__Exercise aim__: From the records below, please repeat exactly the line that has "ATOM 60 C C", the line that has "ATOM 65 N N", and every line between them, and nothing else.

*** Available records Section Begins ***

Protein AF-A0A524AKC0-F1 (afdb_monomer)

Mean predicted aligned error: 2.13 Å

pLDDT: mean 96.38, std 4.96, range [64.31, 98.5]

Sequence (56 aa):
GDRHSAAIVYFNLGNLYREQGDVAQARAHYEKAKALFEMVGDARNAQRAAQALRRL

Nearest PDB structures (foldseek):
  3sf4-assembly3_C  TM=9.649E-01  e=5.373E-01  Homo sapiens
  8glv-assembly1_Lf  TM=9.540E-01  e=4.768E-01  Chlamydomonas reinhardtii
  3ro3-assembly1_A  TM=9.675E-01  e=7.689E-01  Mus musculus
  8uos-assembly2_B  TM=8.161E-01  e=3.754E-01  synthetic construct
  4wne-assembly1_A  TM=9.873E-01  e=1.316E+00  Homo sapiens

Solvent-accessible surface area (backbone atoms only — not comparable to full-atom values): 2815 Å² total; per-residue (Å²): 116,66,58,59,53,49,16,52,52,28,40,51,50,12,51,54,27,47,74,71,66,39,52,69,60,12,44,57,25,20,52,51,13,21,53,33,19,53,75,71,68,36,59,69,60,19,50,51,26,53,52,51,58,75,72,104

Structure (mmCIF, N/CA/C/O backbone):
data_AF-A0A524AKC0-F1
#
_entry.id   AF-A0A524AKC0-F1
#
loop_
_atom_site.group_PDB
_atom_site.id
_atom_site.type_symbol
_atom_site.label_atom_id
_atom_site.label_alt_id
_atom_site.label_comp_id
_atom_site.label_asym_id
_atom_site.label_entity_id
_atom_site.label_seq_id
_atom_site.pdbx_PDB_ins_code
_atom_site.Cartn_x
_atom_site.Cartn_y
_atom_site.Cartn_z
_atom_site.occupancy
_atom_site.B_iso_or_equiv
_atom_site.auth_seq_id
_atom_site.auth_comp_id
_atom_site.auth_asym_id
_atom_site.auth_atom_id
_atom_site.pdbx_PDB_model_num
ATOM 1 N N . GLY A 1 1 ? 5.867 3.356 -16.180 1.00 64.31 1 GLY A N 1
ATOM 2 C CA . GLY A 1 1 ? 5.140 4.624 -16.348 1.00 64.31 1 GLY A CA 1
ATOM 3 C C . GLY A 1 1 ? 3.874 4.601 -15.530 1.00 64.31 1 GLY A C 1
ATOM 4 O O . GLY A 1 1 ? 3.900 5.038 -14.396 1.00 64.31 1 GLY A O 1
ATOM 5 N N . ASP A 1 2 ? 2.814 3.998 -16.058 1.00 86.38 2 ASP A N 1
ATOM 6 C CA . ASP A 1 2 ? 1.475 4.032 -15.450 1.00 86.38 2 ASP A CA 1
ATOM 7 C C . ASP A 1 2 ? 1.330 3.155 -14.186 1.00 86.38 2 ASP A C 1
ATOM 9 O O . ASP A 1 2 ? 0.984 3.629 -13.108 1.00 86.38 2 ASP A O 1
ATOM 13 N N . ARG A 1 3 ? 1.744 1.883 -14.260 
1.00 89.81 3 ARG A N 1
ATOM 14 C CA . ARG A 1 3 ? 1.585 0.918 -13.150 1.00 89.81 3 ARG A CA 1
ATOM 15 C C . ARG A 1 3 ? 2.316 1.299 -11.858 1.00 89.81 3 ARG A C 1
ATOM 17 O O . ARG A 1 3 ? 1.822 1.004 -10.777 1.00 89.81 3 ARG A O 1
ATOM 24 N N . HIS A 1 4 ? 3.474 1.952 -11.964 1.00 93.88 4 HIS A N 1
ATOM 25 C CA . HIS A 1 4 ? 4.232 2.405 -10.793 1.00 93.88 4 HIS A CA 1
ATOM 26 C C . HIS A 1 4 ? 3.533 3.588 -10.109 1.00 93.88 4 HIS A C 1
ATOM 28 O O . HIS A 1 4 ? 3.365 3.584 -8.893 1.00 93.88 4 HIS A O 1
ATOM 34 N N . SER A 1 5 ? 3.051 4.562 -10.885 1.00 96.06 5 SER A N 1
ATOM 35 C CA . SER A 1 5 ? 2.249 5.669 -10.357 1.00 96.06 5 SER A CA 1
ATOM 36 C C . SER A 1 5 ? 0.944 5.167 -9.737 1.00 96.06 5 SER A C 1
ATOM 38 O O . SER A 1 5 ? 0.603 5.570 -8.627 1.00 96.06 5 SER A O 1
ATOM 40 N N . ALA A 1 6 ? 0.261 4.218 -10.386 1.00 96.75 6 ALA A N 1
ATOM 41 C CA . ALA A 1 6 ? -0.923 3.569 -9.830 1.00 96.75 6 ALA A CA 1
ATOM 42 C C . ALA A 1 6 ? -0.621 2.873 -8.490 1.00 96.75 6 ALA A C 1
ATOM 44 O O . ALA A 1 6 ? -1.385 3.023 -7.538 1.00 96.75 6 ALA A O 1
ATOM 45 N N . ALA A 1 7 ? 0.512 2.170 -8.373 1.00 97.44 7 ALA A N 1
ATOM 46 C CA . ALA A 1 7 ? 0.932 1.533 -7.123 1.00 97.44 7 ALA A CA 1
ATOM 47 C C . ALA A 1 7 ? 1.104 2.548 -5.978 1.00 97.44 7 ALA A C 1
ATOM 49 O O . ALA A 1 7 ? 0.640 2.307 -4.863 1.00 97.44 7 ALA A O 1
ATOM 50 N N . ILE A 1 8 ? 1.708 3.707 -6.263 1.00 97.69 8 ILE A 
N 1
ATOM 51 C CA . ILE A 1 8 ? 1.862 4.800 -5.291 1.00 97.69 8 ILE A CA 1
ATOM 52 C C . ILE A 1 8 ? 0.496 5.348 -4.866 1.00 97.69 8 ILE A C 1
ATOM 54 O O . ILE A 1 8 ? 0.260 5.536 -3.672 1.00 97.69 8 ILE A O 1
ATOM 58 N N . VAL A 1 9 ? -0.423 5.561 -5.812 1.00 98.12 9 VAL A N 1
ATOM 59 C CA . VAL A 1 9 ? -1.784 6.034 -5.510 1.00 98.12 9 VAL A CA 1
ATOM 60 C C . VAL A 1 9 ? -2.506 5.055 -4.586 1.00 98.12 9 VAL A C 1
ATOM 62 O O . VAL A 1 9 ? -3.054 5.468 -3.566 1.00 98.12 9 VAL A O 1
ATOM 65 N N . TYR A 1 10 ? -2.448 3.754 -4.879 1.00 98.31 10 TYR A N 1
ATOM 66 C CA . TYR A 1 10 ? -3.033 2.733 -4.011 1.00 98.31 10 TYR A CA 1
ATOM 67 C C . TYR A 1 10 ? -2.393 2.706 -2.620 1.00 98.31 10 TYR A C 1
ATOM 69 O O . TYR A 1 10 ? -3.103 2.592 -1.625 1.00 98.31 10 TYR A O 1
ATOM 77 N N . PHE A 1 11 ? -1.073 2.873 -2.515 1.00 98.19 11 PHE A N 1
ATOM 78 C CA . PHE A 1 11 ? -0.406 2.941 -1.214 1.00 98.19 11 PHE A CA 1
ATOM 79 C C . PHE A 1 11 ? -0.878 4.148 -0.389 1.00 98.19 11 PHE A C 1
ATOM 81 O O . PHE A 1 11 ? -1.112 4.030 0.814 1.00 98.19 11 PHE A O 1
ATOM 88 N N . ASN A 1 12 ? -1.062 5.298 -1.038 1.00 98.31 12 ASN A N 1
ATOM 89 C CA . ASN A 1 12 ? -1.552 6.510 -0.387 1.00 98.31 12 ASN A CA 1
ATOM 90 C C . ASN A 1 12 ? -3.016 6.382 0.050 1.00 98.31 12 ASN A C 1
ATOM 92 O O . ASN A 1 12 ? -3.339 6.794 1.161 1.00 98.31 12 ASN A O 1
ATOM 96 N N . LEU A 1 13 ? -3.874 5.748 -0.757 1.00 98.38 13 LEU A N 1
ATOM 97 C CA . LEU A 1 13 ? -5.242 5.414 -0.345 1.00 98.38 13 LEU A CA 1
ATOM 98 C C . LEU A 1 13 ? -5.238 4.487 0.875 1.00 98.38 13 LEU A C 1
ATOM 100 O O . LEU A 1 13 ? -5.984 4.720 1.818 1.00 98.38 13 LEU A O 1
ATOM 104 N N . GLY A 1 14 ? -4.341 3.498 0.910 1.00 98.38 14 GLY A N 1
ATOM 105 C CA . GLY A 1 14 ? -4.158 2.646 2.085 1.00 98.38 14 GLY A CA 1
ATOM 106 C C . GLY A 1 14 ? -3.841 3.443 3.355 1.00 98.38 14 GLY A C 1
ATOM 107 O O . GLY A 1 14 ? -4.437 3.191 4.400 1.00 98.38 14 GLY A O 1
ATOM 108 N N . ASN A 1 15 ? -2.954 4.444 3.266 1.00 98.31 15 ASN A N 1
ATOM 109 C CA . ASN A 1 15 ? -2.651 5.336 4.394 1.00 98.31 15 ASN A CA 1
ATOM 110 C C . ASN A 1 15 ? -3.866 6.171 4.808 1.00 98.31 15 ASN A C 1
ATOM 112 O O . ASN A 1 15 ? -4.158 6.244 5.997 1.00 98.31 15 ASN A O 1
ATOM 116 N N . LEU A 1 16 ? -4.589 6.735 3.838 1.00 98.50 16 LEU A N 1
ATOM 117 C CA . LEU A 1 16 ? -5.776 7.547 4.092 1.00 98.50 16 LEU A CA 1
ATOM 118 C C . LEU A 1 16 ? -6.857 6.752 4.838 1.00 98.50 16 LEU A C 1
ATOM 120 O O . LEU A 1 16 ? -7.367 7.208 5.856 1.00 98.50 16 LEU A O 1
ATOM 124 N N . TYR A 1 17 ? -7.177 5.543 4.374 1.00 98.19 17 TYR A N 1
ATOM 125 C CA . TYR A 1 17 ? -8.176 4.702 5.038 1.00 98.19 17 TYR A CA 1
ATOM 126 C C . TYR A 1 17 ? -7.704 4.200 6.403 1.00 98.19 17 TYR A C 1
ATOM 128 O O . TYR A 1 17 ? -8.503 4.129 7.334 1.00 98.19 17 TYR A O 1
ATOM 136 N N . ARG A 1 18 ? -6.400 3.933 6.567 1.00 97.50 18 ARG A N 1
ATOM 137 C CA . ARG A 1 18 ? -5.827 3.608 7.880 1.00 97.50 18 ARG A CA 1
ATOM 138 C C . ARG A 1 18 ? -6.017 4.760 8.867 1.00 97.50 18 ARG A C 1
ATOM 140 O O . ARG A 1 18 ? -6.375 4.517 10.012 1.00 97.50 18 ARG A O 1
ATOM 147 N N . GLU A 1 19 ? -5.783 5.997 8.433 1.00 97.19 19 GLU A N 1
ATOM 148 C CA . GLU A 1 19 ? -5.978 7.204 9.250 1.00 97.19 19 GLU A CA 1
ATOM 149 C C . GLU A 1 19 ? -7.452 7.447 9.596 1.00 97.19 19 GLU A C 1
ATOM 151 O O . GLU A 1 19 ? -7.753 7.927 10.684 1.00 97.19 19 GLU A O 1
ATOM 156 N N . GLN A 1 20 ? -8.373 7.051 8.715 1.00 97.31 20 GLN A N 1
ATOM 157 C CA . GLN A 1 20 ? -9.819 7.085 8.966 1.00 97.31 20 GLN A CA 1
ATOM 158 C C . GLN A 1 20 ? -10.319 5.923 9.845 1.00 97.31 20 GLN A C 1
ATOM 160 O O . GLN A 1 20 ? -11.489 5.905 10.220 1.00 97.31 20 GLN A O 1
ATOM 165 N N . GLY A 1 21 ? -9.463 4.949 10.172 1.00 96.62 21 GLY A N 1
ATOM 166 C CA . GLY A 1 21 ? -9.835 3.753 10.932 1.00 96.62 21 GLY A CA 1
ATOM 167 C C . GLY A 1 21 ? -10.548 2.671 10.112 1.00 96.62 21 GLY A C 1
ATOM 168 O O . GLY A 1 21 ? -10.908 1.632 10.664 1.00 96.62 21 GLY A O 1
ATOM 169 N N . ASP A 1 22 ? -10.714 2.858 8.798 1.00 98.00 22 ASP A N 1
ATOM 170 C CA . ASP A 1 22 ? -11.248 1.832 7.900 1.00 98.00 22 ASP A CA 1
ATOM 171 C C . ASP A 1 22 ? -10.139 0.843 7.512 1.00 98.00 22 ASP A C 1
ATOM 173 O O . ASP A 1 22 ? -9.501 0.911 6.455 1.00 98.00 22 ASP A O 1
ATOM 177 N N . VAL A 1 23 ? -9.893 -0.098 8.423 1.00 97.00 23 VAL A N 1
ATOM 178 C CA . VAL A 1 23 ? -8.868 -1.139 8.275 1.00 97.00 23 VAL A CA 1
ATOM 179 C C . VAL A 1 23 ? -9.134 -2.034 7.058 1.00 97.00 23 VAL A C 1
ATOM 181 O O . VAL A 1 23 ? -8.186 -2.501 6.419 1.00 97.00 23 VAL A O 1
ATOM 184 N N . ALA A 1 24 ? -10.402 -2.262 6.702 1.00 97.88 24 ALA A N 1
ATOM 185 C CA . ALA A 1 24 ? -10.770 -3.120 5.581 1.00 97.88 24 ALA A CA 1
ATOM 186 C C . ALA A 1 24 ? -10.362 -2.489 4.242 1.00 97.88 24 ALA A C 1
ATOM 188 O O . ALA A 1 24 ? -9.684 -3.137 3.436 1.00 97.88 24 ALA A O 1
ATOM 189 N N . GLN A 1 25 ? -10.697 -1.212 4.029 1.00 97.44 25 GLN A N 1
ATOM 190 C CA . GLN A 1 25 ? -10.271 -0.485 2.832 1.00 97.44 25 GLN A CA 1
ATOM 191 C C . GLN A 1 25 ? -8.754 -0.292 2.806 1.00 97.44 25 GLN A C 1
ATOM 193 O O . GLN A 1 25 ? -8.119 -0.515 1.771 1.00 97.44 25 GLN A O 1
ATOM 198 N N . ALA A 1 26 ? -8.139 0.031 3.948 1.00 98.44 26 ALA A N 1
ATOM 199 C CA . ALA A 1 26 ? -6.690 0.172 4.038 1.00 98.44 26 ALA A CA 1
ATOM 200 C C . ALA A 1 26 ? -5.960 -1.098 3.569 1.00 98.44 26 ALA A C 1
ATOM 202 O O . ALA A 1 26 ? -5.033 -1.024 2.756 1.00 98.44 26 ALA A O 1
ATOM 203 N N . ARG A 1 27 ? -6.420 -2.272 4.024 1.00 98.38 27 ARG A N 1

*** Available records Section Ends ***

__Solved exercise__:
ATOM 60 C C . VAL A 1 9 ? -2.506 5.055 -4.586 1.00 98.12 9 VAL A C 1
ATOM 62 O O . VAL A 1 9 ? -3.054 5.468 -3.566 1.00 98.12 9 VAL A O 1
ATOM 65 N N . TYR A 1 10 ? -2.448 3.754 -4.879 1.00 98.31 10 TYR A N 1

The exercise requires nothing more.